Realistic renewables. To continue the optimism/science is great vibe, read Hannah Ritchie’s latest blog. A lot has changed since 2008 (we actually used to have wage rises). Hannah adds to that list the feasibility for renewables to eventually deliver the vast majority of our energy needs. Summarising recent research, she returns to influential 2008 analysis by the late David MacKay, which argued that it wasn’t practical for renewables to power Britain. But we’re now in a different world in which wind (and a bit of solar) generation could outstrip our demand. Three big changes explain the shift: energy demand is now expected to be lower, renewables have got way cheaper, and the public has learnt to love a wind turbine. This doesn’t mean renewables should be our only power source (given we haven’t cracked the ‘storing it cheaply’ problem yet) but that they feasibly could is massive progress.

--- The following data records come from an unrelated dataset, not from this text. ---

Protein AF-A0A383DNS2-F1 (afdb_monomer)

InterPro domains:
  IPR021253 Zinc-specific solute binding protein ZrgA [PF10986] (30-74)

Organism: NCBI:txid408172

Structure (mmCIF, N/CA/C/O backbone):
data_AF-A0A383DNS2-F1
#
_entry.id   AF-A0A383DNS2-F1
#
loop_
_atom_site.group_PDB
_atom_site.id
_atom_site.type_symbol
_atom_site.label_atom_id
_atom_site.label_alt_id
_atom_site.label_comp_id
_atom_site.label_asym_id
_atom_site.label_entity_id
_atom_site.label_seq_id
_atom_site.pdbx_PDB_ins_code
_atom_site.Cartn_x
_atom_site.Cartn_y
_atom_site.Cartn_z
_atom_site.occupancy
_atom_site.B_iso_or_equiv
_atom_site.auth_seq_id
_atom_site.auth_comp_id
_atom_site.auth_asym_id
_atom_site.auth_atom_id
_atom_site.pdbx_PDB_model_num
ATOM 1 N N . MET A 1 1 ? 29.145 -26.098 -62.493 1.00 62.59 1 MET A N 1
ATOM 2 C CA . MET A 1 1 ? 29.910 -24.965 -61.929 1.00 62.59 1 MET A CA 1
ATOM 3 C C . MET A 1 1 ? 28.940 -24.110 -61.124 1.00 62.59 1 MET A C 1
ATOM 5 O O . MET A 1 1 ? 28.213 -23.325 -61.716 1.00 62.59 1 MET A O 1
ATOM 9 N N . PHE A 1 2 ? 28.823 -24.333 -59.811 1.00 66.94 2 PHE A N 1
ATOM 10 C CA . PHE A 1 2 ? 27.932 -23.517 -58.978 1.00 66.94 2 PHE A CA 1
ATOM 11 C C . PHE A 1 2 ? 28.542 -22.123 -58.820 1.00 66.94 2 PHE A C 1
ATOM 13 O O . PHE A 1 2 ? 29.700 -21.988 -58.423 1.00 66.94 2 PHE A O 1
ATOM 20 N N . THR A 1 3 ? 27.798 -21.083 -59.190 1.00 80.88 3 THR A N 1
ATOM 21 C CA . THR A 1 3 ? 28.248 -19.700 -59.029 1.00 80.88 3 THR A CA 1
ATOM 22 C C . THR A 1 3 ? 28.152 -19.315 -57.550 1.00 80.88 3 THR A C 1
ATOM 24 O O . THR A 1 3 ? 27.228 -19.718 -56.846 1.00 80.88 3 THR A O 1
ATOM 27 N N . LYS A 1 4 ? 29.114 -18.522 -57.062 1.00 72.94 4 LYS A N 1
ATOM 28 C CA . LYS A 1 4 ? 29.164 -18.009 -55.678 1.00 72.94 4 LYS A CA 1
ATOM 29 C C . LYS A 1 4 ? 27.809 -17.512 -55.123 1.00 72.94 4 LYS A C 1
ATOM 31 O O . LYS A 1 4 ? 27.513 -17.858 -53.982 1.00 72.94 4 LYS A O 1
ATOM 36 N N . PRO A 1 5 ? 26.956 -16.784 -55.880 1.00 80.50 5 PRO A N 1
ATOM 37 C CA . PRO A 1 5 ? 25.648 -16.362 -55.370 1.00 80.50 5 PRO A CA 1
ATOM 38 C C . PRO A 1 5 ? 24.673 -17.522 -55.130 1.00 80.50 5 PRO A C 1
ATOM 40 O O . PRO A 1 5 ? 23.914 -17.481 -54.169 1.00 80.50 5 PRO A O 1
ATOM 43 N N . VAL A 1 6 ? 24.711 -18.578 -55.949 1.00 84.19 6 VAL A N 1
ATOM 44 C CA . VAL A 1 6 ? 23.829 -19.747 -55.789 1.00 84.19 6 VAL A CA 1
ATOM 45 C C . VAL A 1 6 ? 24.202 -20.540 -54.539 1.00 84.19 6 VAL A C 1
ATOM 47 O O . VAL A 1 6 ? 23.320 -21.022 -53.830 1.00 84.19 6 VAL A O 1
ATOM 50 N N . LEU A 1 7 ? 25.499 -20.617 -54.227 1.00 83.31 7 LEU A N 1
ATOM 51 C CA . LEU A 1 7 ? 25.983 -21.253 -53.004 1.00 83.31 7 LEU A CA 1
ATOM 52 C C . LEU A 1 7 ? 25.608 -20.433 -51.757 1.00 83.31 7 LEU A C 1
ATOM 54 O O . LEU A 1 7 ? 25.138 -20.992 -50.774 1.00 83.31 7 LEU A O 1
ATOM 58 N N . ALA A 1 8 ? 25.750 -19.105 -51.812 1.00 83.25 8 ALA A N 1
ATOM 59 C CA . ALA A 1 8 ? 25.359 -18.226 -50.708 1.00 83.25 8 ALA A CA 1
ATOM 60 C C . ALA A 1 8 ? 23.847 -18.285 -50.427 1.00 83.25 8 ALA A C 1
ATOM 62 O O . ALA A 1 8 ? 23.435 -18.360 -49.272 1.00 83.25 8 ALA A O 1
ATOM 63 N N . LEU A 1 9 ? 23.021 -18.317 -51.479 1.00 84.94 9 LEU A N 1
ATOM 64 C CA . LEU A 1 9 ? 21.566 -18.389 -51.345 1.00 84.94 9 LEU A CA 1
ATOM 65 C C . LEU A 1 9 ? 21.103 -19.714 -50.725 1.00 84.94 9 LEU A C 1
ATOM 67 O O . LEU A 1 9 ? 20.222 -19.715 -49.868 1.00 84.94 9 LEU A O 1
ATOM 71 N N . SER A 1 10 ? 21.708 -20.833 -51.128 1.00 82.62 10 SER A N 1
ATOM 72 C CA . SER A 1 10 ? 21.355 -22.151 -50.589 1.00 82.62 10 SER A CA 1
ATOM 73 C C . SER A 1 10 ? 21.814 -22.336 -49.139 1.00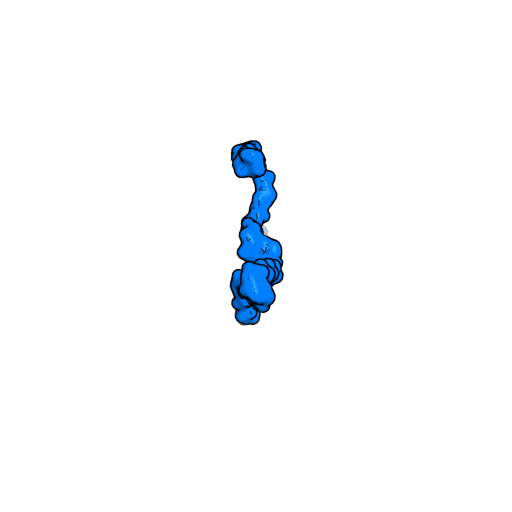 82.62 10 SER A C 1
ATOM 75 O O . SER A 1 10 ? 21.085 -22.939 -48.356 1.00 82.62 10 SER A O 1
ATOM 77 N N . ILE A 1 11 ? 22.946 -21.745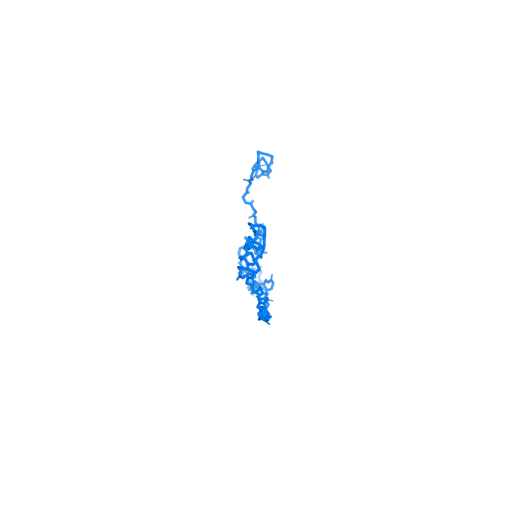 -48.741 1.00 85.75 11 ILE A N 1
ATOM 78 C CA . ILE A 1 11 ? 23.380 -21.713 -47.334 1.00 85.75 11 ILE A CA 1
ATOM 79 C C . ILE A 1 11 ? 22.421 -20.878 -46.476 1.00 85.75 11 ILE A C 1
ATOM 81 O O . ILE A 1 11 ? 21.983 -21.351 -45.430 1.00 85.75 11 ILE A O 1
ATOM 85 N N . SER A 1 12 ? 22.044 -19.673 -46.916 1.00 82.38 12 SER A N 1
ATOM 86 C CA . SER A 1 12 ? 21.087 -18.845 -46.168 1.00 82.38 12 SER A CA 1
ATOM 87 C C . SER A 1 12 ? 19.725 -19.522 -46.025 1.00 82.38 12 SER A C 1
ATOM 89 O O . SER A 1 12 ? 19.157 -19.510 -44.939 1.00 82.38 12 SER A O 1
ATOM 91 N N . ALA A 1 13 ? 19.226 -20.168 -47.082 1.00 82.88 13 ALA A N 1
ATOM 92 C CA . ALA A 1 13 ? 17.966 -20.907 -47.021 1.00 82.88 13 ALA A CA 1
ATOM 93 C C . ALA A 1 13 ? 18.028 -22.096 -46.045 1.00 82.88 13 ALA A C 1
ATOM 95 O O . ALA A 1 13 ? 17.059 -22.348 -45.336 1.00 82.88 13 ALA A O 1
ATOM 96 N N . ALA A 1 14 ? 19.168 -22.792 -45.965 1.00 82.75 14 ALA A N 1
ATOM 97 C CA . ALA A 1 14 ? 19.370 -23.888 -45.014 1.00 82.75 14 ALA A CA 1
ATOM 98 C C . ALA A 1 14 ? 19.511 -23.413 -43.554 1.00 82.75 14 ALA A C 1
ATOM 100 O O . ALA A 1 14 ? 19.236 -24.179 -42.634 1.00 82.75 14 ALA A O 1
ATOM 101 N N . LEU A 1 15 ? 19.932 -22.162 -43.337 1.00 82.00 15 LEU A N 1
ATOM 102 C CA . LEU A 1 15 ? 20.085 -21.550 -42.011 1.00 82.00 15 LEU A CA 1
ATOM 103 C C . LEU A 1 15 ? 18.823 -20.817 -41.527 1.00 82.00 15 LEU A C 1
ATOM 105 O O . LEU A 1 15 ? 18.754 -20.430 -40.360 1.00 82.00 15 LEU A O 1
ATOM 109 N N . CYS A 1 16 ? 17.815 -20.635 -42.383 1.00 79.44 16 CYS A N 1
ATOM 110 C CA . CYS A 1 16 ? 16.513 -20.108 -41.984 1.00 79.44 16 CYS A CA 1
ATOM 111 C C . CYS A 1 16 ? 15.725 -21.174 -41.203 1.00 79.44 16 CYS A C 1
ATOM 113 O O . CYS A 1 16 ? 14.941 -21.932 -41.770 1.00 79.44 16 CYS A O 1
ATOM 115 N N . GLY A 1 17 ? 15.938 -21.234 -39.887 1.00 75.81 17 GLY A N 1
ATOM 116 C CA . GLY A 1 17 ? 15.116 -22.032 -38.978 1.00 75.81 17 GLY A CA 1
ATOM 117 C C . GLY A 1 17 ? 13.677 -21.509 -38.889 1.00 75.81 17 GLY A C 1
ATOM 118 O O . GLY A 1 17 ? 13.426 -20.308 -38.984 1.00 75.81 17 GLY A O 1
ATOM 119 N N . SER A 1 18 ? 12.721 -22.414 -38.686 1.00 75.38 18 SER A N 1
ATOM 120 C CA . SER A 1 18 ? 11.323 -22.076 -38.415 1.00 75.38 18 SER A CA 1
ATOM 121 C C . SER A 1 18 ? 11.188 -21.422 -37.037 1.00 75.38 18 SER A C 1
ATOM 123 O O . SER A 1 18 ? 11.487 -22.048 -36.020 1.00 75.38 18 SER A O 1
ATOM 125 N N . ALA A 1 19 ? 10.709 -20.178 -36.992 1.00 72.00 19 ALA A N 1
ATOM 126 C CA . ALA A 1 19 ? 10.270 -19.555 -35.750 1.00 72.00 19 ALA A CA 1
ATOM 127 C C . ALA A 1 19 ? 8.916 -20.160 -35.349 1.00 72.00 19 ALA A C 1
ATOM 129 O O . ALA A 1 19 ? 7.879 -19.799 -35.903 1.00 72.00 19 ALA A O 1
ATOM 130 N N . PHE A 1 20 ? 8.927 -21.107 -34.413 1.00 72.62 20 PHE A N 1
ATOM 131 C CA . PHE A 1 20 ? 7.706 -21.548 -33.747 1.00 72.62 20 PHE A CA 1
ATOM 132 C C . PHE A 1 20 ? 7.328 -20.483 -32.718 1.00 72.62 20 PHE A C 1
ATOM 134 O O . PHE A 1 20 ? 8.067 -20.251 -31.764 1.00 72.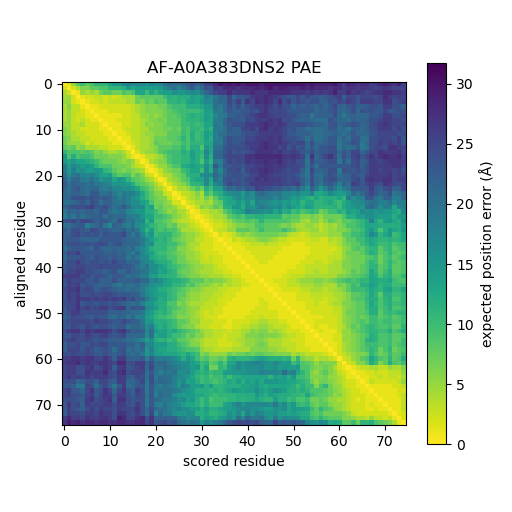62 20 PHE A O 1
ATOM 141 N N . ALA A 1 21 ? 6.199 -19.807 -32.918 1.00 71.12 21 ALA A N 1
ATOM 142 C CA . ALA A 1 21 ? 5.574 -19.081 -31.823 1.00 71.12 21 ALA A CA 1
ATOM 143 C C . ALA A 1 21 ? 5.068 -20.132 -30.822 1.00 71.12 21 ALA A C 1
ATOM 145 O O . ALA A 1 21 ? 4.356 -21.052 -31.222 1.00 71.12 21 ALA A O 1
ATOM 146 N N . GLN A 1 22 ? 5.464 -20.046 -29.550 1.00 70.00 22 GLN A N 1
ATOM 147 C CA . GLN A 1 22 ? 4.899 -20.915 -28.516 1.00 70.00 22 GLN A CA 1
ATOM 148 C C . GLN A 1 22 ? 3.379 -20.675 -28.448 1.00 70.00 22 GLN A C 1
ATOM 150 O O . GLN A 1 22 ? 2.949 -19.571 -28.127 1.00 70.00 22 GLN A O 1
ATOM 155 N N . GLU A 1 23 ? 2.572 -21.704 -28.724 1.00 64.75 23 GLU A N 1
ATOM 156 C CA . GLU A 1 23 ? 1.100 -21.685 -28.583 1.00 64.75 23 GLU A CA 1
ATOM 157 C C . GLU A 1 23 ? 0.628 -21.712 -27.116 1.00 64.75 23 GLU A C 1
ATOM 159 O O . GLU A 1 23 ? -0.564 -21.822 -26.833 1.00 64.75 23 GLU A O 1
ATOM 164 N N . GLU A 1 24 ? 1.545 -21.624 -26.153 1.00 71.75 24 GLU A N 1
ATOM 165 C CA . GLU A 1 24 ? 1.202 -21.608 -24.737 1.00 71.75 24 GLU A CA 1
ATOM 166 C C . GLU A 1 24 ? 0.583 -20.251 -24.374 1.00 71.75 24 GLU A C 1
ATOM 168 O O . GLU A 1 24 ? 1.273 -19.267 -24.096 1.00 71.75 24 GLU A O 1
ATOM 173 N N . PHE A 1 25 ? -0.749 -20.187 -24.388 1.00 70.75 25 PHE A N 1
ATOM 174 C CA . PHE A 1 25 ? -1.485 -19.073 -23.806 1.00 70.75 25 PHE A CA 1
ATOM 175 C C . PHE A 1 25 ? -1.292 -19.095 -22.288 1.00 70.75 25 PHE A C 1
ATOM 177 O O . PHE A 1 25 ? -1.954 -19.836 -21.560 1.00 70.75 25 PHE A O 1
ATOM 184 N N . ARG A 1 26 ? -0.346 -18.290 -21.805 1.00 74.12 26 ARG A N 1
ATOM 185 C CA . ARG A 1 26 ? -0.067 -18.152 -20.378 1.00 74.12 26 ARG A CA 1
ATOM 186 C C . ARG A 1 26 ? -1.029 -17.131 -19.777 1.00 74.12 26 ARG A C 1
ATOM 188 O O . ARG A 1 26 ? -0.756 -15.933 -19.773 1.00 74.12 26 ARG A O 1
ATOM 195 N N . GLN A 1 27 ? -2.178 -17.606 -19.305 1.00 78.00 27 GLN A N 1
ATOM 196 C CA . GLN A 1 27 ? -3.091 -16.779 -18.523 1.00 78.00 27 GLN A CA 1
ATOM 197 C C . GLN A 1 27 ? -2.618 -16.746 -17.070 1.00 78.00 27 GLN A C 1
ATOM 199 O O . GLN A 1 27 ? -2.276 -17.780 -16.499 1.00 78.00 27 GLN A O 1
ATOM 204 N N . HIS A 1 28 ? -2.595 -15.560 -16.473 1.00 75.75 28 HIS A N 1
ATOM 205 C CA . HIS A 1 28 ? -2.412 -15.443 -15.034 1.00 75.75 28 HIS A CA 1
ATOM 206 C C . HIS A 1 28 ? -3.729 -15.792 -14.324 1.00 75.75 28 HIS A C 1
ATOM 208 O O . HIS A 1 28 ? -4.815 -15.552 -14.858 1.00 75.75 28 HIS A O 1
ATOM 214 N N . GLU A 1 29 ? -3.631 -16.371 -13.129 1.00 85.19 29 GLU A N 1
ATOM 215 C CA . GLU A 1 29 ? -4.785 -16.578 -12.252 1.00 85.19 29 GLU A CA 1
ATOM 216 C C . GLU A 1 29 ? -5.438 -15.241 -11.872 1.00 85.19 29 GLU A C 1
ATOM 218 O O . GLU A 1 29 ? -4.856 -14.168 -12.051 1.00 85.19 29 GLU A O 1
ATOM 223 N N . ALA A 1 30 ? -6.656 -15.294 -11.331 1.00 87.31 30 ALA A N 1
ATOM 224 C CA . ALA A 1 30 ? -7.341 -14.097 -10.856 1.00 87.31 30 ALA A CA 1
ATOM 225 C C . ALA A 1 30 ? -6.467 -13.321 -9.852 1.00 87.31 30 ALA A C 1
ATOM 227 O O . ALA A 1 30 ? -5.983 -13.871 -8.861 1.00 87.31 30 ALA A O 1
ATOM 228 N N . HIS A 1 31 ? -6.284 -12.026 -10.107 1.00 81.81 31 HIS A N 1
ATOM 229 C CA . HIS A 1 31 ? -5.531 -11.136 -9.232 1.00 81.81 31 HIS A CA 1
ATOM 230 C C . HIS A 1 31 ? -6.467 -10.423 -8.259 1.00 81.81 31 HIS A C 1
ATOM 232 O O . HIS A 1 31 ? -7.559 -9.990 -8.628 1.00 81.81 31 HIS A O 1
ATOM 238 N N . VAL A 1 32 ? -6.012 -10.250 -7.021 1.00 84.06 32 VAL A N 1
ATOM 239 C CA . VAL A 1 32 ? -6.658 -9.362 -6.052 1.00 84.06 32 VAL A CA 1
ATOM 240 C C . VAL A 1 32 ? -5.965 -8.004 -6.142 1.00 84.06 32 VAL A C 1
ATOM 242 O O . VAL A 1 32 ? -4.759 -7.915 -5.936 1.00 84.06 32 VAL A O 1
ATOM 245 N N . HIS A 1 33 ? -6.721 -6.959 -6.485 1.00 81.81 33 HIS A N 1
ATOM 246 C CA . HIS A 1 33 ? -6.190 -5.606 -6.718 1.00 81.81 33 HIS A CA 1
ATOM 247 C C . HIS A 1 33 ? -5.898 -4.800 -5.442 1.00 81.81 33 HIS A C 1
ATOM 249 O O . HIS A 1 33 ? -5.424 -3.676 -5.538 1.00 81.81 33 HIS A O 1
ATOM 255 N N . GLY A 1 34 ? -6.183 -5.368 -4.275 1.00 84.75 34 GLY A N 1
ATOM 256 C CA . GLY A 1 34 ? -5.925 -4.780 -2.966 1.00 84.75 34 GLY A CA 1
ATOM 257 C C . GLY A 1 34 ? -6.636 -5.595 -1.893 1.00 84.75 34 GLY A C 1
ATOM 258 O O . GLY A 1 34 ? -7.706 -6.159 -2.148 1.00 84.75 34 GLY A O 1
ATOM 259 N N . HIS A 1 35 ? -6.033 -5.704 -0.714 1.00 91.44 35 HIS A N 1
ATOM 260 C CA . HIS A 1 35 ? -6.627 -6.424 0.413 1.00 91.44 35 HIS A CA 1
ATOM 261 C C . HIS A 1 35 ? -6.354 -5.653 1.695 1.00 91.44 35 HIS A C 1
ATOM 263 O O . HIS A 1 35 ? -5.209 -5.544 2.120 1.00 91.44 35 HIS A O 1
ATOM 269 N N . VAL A 1 36 ? -7.410 -5.141 2.320 1.00 94.25 36 VAL A N 1
ATOM 270 C CA . VAL A 1 36 ? -7.312 -4.329 3.534 1.00 94.25 36 VAL A CA 1
ATOM 271 C C . VAL A 1 36 ? -8.240 -4.896 4.592 1.00 94.25 36 VAL A C 1
ATOM 273 O O . VAL A 1 36 ? -9.396 -5.211 4.308 1.00 94.25 36 VAL A O 1
ATOM 276 N N . GLU A 1 37 ? -7.733 -4.986 5.813 1.00 97.31 37 GLU A N 1
ATOM 277 C CA . GLU A 1 37 ? -8.499 -5.317 7.004 1.00 97.31 37 GLU A CA 1
ATOM 278 C C . GLU A 1 37 ? -8.700 -4.052 7.847 1.00 97.31 37 GLU A C 1
ATOM 280 O O . GLU A 1 37 ? -7.762 -3.285 8.075 1.00 97.31 37 GLU A O 1
ATOM 285 N N . LEU A 1 38 ? -9.937 -3.830 8.293 1.00 97.00 38 LEU A N 1
ATOM 286 C CA . LEU A 1 38 ? -10.325 -2.731 9.172 1.00 97.00 38 LEU A CA 1
ATOM 287 C C . LEU A 1 38 ? -10.980 -3.320 10.419 1.00 97.00 38 LEU A C 1
ATOM 289 O O . LEU A 1 38 ? -12.060 -3.908 10.335 1.00 97.00 38 LEU A O 1
ATOM 293 N N . ASN A 1 39 ? -10.351 -3.096 11.566 1.00 98.06 39 ASN A N 1
ATOM 294 C CA . ASN A 1 39 ? -10.862 -3.473 12.873 1.00 98.06 39 ASN A CA 1
ATOM 295 C C . ASN A 1 39 ? -11.369 -2.224 13.604 1.00 98.06 39 ASN A C 1
ATOM 297 O O . ASN A 1 39 ? -10.716 -1.179 13.622 1.00 98.06 39 ASN A O 1
ATOM 301 N N . ILE A 1 40 ? -12.555 -2.330 14.206 1.00 97.94 40 ILE A N 1
ATOM 302 C CA . ILE A 1 40 ? -13.177 -1.259 14.992 1.00 97.94 40 ILE A CA 1
ATOM 303 C C . ILE A 1 40 ? -13.626 -1.842 16.329 1.00 97.94 40 ILE A C 1
ATOM 305 O O . ILE A 1 40 ? -14.338 -2.848 16.360 1.00 97.94 40 ILE A O 1
ATOM 309 N N . ALA A 1 41 ? -13.249 -1.186 17.423 1.00 98.19 41 ALA A N 1
ATOM 310 C CA . ALA A 1 41 ? -13.716 -1.510 18.767 1.00 98.19 41 ALA A CA 1
ATOM 311 C C . ALA A 1 41 ? -14.182 -0.240 19.486 1.00 98.19 41 ALA A C 1
ATOM 313 O O . ALA A 1 41 ? -13.528 0.796 19.402 1.00 98.19 41 ALA A O 1
ATOM 314 N N . GLN A 1 42 ? -15.305 -0.324 20.199 1.00 98.19 42 GLN A N 1
ATOM 315 C CA . GLN A 1 42 ? -15.842 0.777 20.995 1.00 98.19 42 GLN A CA 1
ATOM 316 C C . GLN A 1 42 ? -16.039 0.330 22.445 1.00 98.19 42 GLN A C 1
ATOM 318 O O . GLN A 1 42 ? -16.642 -0.717 22.687 1.00 98.19 42 GLN A O 1
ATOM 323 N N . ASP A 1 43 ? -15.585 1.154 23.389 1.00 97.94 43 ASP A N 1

Firm fraternité. France is different. Not just cheese, but labour/corporate law wise. For over 50 years French firms with 100+ employees have had to share around a tenth of any excess profits with workers. In the early 90s this was broadened to firms with 50+ employees – providing the basis for a new evaluation of the scheme. The goal was to boost productivity by aligning worker/shareholder incentives, but it doesn’t do much of that (there’s no impact on productivity or investment). The paper also shows firms try hard to avoid being covered (lots stay just small enough not to be covered). And it turns out selfish capitalists are right to be wary, because the scheme reduces the profit share and increases the wage share by 1.4 and 1.8 per cent respectively. This happens in an interesting way: for higher earners firms are able to reduce base pay to reflect the profit sharing leaving little change, but lower earners get the profit share without their normal pay being suppressed (the minimum wage may prevent their wages being affected). So the scheme redistributes from owners to lower earners. Fine by me.

Chart of the week.

We Brits always talk about the weather, but fair enough this week given the scenes across the South coast, Wales and Northern Ireland. And while the worst of Storm Ciarán is behind us, the impact on those affected certainly isn’t. Chart of the Week highlights the very uneven level of protection against the likes of storm damage that rich and poor households have: six-in-ten of the poorest households have no contents insurance (eight times the share of high income households). Being flooded is bad enough, being flooded and uninsured is a nightmare. Cost is unsurprisingly an issue – one-in-three of the poorest households say they would like to have contents insurance but can’t afford it, and last year the FCA warned the rising cost-of-living was making this problem worse. With the frequency and severity of flooding in the UK increasing, policy makers are going to find it harder to ignore these real divides. Coping with climate change is a lot easier for some than others.